Orli: New AI Model Detects Text Lines and Reading Order in One Pass
Trained on 196,691 pages across 10 writing systems, Orli achieves zero-shot reading order.
Traditional OCR pipelines for historical documents split layout analysis into separate line detection and reading-order steps, often relying on brittle hand-coded heuristics that fail with marginalia, multi-column layouts, or tables. Benjamin Kiessling (ALMAnaCH) introduces Orli (Ordered Regression of Lines), which reframes both sub-tasks as a single autoregressive image-to-sequence problem. Given a page image, Orli directly generates text-line baselines in reading order using a novel chord-frame parameterization that encodes position, orientation, and local geometry via perpendicular offsets. An iterative refinement head and local visual refiner produce the final curves.
Orli was trained on a heterogeneous corpus of 196,691 pages covering ten writing systems. It marginally exceeds the previous state of the art for cBAD line detection without dataset-specific training, and reaches near-perfect coverage and ordering on multiple reading-order benchmarks in a zero-shot setting. With limited fine-tuning, it adapts to specialized out-of-domain layouts.

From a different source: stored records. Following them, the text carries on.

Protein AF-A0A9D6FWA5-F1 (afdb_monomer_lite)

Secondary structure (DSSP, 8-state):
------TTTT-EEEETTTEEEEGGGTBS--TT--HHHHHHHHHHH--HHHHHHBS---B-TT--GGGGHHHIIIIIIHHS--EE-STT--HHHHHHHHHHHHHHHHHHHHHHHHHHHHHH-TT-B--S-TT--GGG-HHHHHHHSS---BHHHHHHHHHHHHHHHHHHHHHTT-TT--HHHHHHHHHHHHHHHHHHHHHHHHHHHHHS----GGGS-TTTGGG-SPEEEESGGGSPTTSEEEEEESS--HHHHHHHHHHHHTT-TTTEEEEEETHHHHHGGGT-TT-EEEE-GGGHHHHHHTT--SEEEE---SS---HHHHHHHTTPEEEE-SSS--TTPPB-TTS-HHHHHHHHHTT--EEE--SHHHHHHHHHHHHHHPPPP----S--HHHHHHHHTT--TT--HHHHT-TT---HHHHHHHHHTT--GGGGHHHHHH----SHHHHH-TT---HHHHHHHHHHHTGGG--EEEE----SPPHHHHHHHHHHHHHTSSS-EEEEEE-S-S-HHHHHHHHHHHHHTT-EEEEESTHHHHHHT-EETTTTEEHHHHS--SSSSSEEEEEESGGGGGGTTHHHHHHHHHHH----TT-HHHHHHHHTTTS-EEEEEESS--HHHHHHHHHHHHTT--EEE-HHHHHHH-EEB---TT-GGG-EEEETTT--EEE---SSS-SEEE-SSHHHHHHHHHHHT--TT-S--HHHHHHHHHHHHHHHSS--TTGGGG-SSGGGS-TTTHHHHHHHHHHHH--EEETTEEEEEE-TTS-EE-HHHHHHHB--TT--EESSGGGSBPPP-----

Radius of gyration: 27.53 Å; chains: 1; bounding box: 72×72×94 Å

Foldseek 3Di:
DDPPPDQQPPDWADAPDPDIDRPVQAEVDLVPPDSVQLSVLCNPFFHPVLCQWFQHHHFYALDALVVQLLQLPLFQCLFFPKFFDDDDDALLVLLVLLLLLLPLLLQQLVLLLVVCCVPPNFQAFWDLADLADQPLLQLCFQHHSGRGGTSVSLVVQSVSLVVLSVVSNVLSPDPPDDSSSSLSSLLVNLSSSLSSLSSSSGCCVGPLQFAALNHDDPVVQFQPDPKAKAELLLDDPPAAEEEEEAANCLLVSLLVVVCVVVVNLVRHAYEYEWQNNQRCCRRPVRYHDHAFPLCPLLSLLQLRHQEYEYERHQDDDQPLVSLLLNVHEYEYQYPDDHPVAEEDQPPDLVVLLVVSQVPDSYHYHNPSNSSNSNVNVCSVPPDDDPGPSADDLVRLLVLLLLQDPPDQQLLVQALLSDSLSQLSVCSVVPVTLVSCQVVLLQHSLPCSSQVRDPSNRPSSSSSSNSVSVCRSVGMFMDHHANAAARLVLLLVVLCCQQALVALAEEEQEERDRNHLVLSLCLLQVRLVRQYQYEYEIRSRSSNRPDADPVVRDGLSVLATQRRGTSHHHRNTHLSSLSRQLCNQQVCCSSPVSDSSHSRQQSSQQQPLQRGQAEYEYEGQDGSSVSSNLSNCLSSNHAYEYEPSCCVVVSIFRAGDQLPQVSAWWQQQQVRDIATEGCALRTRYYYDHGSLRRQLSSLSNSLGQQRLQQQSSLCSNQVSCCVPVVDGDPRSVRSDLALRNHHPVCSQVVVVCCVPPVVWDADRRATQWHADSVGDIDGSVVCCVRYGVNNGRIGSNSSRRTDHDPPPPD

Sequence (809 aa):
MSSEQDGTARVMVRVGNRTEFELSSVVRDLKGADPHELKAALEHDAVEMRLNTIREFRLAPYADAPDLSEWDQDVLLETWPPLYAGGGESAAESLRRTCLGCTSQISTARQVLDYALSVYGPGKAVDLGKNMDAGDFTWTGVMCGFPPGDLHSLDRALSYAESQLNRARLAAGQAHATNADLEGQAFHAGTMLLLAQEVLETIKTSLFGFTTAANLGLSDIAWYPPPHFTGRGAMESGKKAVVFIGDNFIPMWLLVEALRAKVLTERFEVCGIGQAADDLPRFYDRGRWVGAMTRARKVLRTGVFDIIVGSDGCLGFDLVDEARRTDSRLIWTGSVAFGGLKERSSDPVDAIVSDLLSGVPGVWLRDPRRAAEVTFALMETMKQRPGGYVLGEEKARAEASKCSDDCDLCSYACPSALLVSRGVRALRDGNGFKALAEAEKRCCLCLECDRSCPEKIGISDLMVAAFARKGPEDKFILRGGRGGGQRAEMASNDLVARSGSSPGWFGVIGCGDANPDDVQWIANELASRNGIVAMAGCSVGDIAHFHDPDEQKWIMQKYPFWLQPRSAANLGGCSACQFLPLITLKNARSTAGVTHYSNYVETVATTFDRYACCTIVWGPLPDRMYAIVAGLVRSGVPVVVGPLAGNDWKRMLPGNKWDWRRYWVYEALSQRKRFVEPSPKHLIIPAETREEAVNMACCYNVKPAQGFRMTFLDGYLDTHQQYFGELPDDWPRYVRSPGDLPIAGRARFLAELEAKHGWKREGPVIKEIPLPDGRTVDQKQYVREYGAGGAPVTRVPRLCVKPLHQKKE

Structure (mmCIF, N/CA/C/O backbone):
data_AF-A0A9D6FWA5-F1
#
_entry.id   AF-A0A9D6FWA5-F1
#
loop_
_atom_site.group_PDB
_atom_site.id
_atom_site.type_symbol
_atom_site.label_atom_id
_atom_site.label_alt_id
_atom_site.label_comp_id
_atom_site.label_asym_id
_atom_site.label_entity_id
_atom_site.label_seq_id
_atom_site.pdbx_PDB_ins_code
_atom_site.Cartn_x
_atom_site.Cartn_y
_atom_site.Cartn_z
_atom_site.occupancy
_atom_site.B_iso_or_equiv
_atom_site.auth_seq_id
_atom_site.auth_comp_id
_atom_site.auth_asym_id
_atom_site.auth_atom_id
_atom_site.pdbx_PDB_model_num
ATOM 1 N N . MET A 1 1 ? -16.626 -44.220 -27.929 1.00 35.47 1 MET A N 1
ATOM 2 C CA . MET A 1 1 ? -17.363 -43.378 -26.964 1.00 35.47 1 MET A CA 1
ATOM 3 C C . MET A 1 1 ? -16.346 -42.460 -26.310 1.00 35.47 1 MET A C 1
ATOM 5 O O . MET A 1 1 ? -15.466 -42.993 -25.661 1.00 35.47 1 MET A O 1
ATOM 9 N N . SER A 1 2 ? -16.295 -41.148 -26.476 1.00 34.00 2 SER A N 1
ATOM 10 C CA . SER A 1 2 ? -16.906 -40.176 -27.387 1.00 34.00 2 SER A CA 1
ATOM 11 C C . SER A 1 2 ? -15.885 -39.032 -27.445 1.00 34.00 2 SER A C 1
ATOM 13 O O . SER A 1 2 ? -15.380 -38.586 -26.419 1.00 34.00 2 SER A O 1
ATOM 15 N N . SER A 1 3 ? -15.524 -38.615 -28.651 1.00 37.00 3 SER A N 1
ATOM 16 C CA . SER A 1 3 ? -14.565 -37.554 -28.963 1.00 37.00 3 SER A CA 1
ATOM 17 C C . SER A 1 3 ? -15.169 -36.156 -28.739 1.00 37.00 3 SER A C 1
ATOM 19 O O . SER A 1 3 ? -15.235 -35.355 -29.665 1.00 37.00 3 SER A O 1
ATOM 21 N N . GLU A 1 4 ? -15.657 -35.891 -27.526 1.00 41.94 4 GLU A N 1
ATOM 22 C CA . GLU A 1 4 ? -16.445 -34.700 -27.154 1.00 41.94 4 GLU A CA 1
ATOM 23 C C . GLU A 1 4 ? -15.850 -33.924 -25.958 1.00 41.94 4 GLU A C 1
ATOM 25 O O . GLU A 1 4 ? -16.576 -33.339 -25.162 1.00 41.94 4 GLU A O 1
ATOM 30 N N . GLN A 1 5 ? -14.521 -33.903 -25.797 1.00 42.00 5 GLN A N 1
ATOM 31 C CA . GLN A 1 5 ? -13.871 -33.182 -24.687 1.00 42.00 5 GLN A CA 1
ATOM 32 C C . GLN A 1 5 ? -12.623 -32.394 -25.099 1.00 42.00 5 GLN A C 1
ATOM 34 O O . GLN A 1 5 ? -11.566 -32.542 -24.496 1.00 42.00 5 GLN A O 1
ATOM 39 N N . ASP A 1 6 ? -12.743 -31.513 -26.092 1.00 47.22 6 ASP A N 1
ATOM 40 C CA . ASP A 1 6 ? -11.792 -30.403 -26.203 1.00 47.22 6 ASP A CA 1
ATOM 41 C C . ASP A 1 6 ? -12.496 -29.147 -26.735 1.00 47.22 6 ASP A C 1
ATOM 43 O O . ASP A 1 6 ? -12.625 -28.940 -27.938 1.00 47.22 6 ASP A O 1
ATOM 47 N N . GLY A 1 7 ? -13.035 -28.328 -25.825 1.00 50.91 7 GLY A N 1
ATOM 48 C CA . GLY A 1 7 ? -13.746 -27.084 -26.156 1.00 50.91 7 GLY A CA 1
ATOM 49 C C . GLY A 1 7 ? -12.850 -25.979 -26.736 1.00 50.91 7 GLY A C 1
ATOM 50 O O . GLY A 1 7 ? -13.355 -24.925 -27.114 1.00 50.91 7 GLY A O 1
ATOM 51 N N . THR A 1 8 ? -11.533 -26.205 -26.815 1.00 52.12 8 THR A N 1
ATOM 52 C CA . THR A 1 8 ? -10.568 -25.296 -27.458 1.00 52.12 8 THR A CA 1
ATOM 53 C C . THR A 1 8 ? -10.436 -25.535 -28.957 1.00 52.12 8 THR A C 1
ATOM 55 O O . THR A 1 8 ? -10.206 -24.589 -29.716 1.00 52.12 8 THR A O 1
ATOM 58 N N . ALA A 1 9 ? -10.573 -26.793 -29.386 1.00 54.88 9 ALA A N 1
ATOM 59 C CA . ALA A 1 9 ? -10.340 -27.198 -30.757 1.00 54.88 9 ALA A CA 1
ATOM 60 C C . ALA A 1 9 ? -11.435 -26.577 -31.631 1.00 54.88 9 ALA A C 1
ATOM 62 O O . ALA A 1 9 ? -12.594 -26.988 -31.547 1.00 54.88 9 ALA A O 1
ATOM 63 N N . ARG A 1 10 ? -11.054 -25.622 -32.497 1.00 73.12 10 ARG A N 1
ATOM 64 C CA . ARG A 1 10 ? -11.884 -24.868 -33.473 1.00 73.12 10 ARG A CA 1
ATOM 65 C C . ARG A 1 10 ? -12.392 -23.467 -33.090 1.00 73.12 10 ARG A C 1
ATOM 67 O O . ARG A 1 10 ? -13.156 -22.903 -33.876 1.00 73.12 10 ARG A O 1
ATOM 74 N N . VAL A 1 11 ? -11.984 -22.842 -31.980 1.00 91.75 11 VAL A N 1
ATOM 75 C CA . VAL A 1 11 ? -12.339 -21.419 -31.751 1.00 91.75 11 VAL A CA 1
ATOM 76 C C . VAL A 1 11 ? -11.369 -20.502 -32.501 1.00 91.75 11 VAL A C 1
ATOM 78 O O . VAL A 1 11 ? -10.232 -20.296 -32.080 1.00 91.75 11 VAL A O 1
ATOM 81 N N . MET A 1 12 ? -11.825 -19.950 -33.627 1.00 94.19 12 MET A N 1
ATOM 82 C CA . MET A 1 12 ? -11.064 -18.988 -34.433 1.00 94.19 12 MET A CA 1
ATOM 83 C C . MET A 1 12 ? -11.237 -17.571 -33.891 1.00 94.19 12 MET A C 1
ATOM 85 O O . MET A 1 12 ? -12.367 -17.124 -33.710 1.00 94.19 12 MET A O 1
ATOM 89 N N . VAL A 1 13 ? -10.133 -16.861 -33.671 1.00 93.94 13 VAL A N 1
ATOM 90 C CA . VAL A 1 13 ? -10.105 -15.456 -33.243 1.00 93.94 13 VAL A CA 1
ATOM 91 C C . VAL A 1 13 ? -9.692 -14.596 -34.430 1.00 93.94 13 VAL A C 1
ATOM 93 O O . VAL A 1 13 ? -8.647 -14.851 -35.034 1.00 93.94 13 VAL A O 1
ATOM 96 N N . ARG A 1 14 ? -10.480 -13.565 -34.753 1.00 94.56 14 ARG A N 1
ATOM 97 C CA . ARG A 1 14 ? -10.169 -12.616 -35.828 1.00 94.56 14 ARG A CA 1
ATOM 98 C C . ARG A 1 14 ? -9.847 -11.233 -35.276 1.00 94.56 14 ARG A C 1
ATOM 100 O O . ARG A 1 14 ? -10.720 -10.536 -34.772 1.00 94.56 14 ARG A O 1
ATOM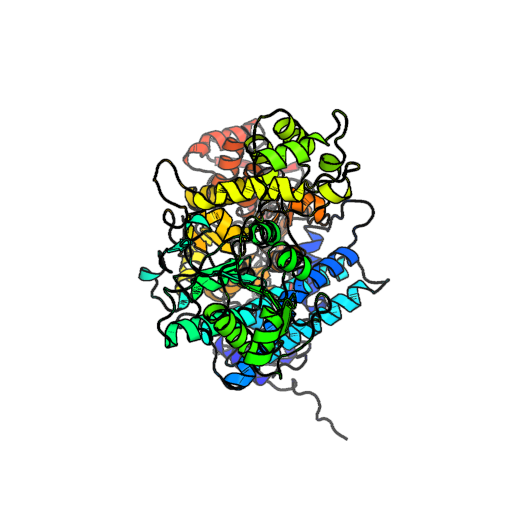 107 N N . VAL A 1 15 ? -8.603 -10.801 -35.447 1.00 92.25 15 VAL A N 1
ATOM 108 C CA . VAL A 1 15 ? -8.129 -9.491 -34.991 1.00 92.25 15 VAL A CA 1
ATOM 109 C C . VAL A 1 15 ? -7.827 -8.614 -36.199 1.00 92.25 15 VAL A C 1
ATOM 111 O O . VAL A 1 15 ? -6.927 -8.904 -36.988 1.00 92.25 15 VAL A O 1
ATOM 114 N N . GLY A 1 16 ? -8.570 -7.518 -36.339 1.00 89.69 16 GLY A N 1
ATOM 115 C CA . GLY A 1 16 ? -8.479 -6.662 -37.520 1.00 89.69 16 GLY A CA 1
ATOM 116 C C . GLY A 1 16 ? -8.940 -7.378 -38.794 1.00 89.69 16 GLY A C 1
ATOM 117 O O . GLY A 1 16 ? -9.881 -8.171 -38.770 1.00 89.69 16 GLY A O 1
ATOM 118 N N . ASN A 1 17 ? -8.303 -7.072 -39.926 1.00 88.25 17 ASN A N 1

The source code and trained model weights are released under an open license, making it readily accessible for archival digitization and document analysis workflows.
- Unifies line detection and reading order into one autoregressive model, eliminating separate heuristic post-processing.
- Trained on 196,691 pages across 10 writing systems; exceeds prior SOTA on cBAD without dataset-specific training.
- Zero-shot near-perfect coverage on reading-order benchmarks; adapts to specialized layouts with minimal fine-tuning.
Why It Matters
Orli streamlines historical document OCR by solving layout analysis end-to-end, reducing error and manual tuning.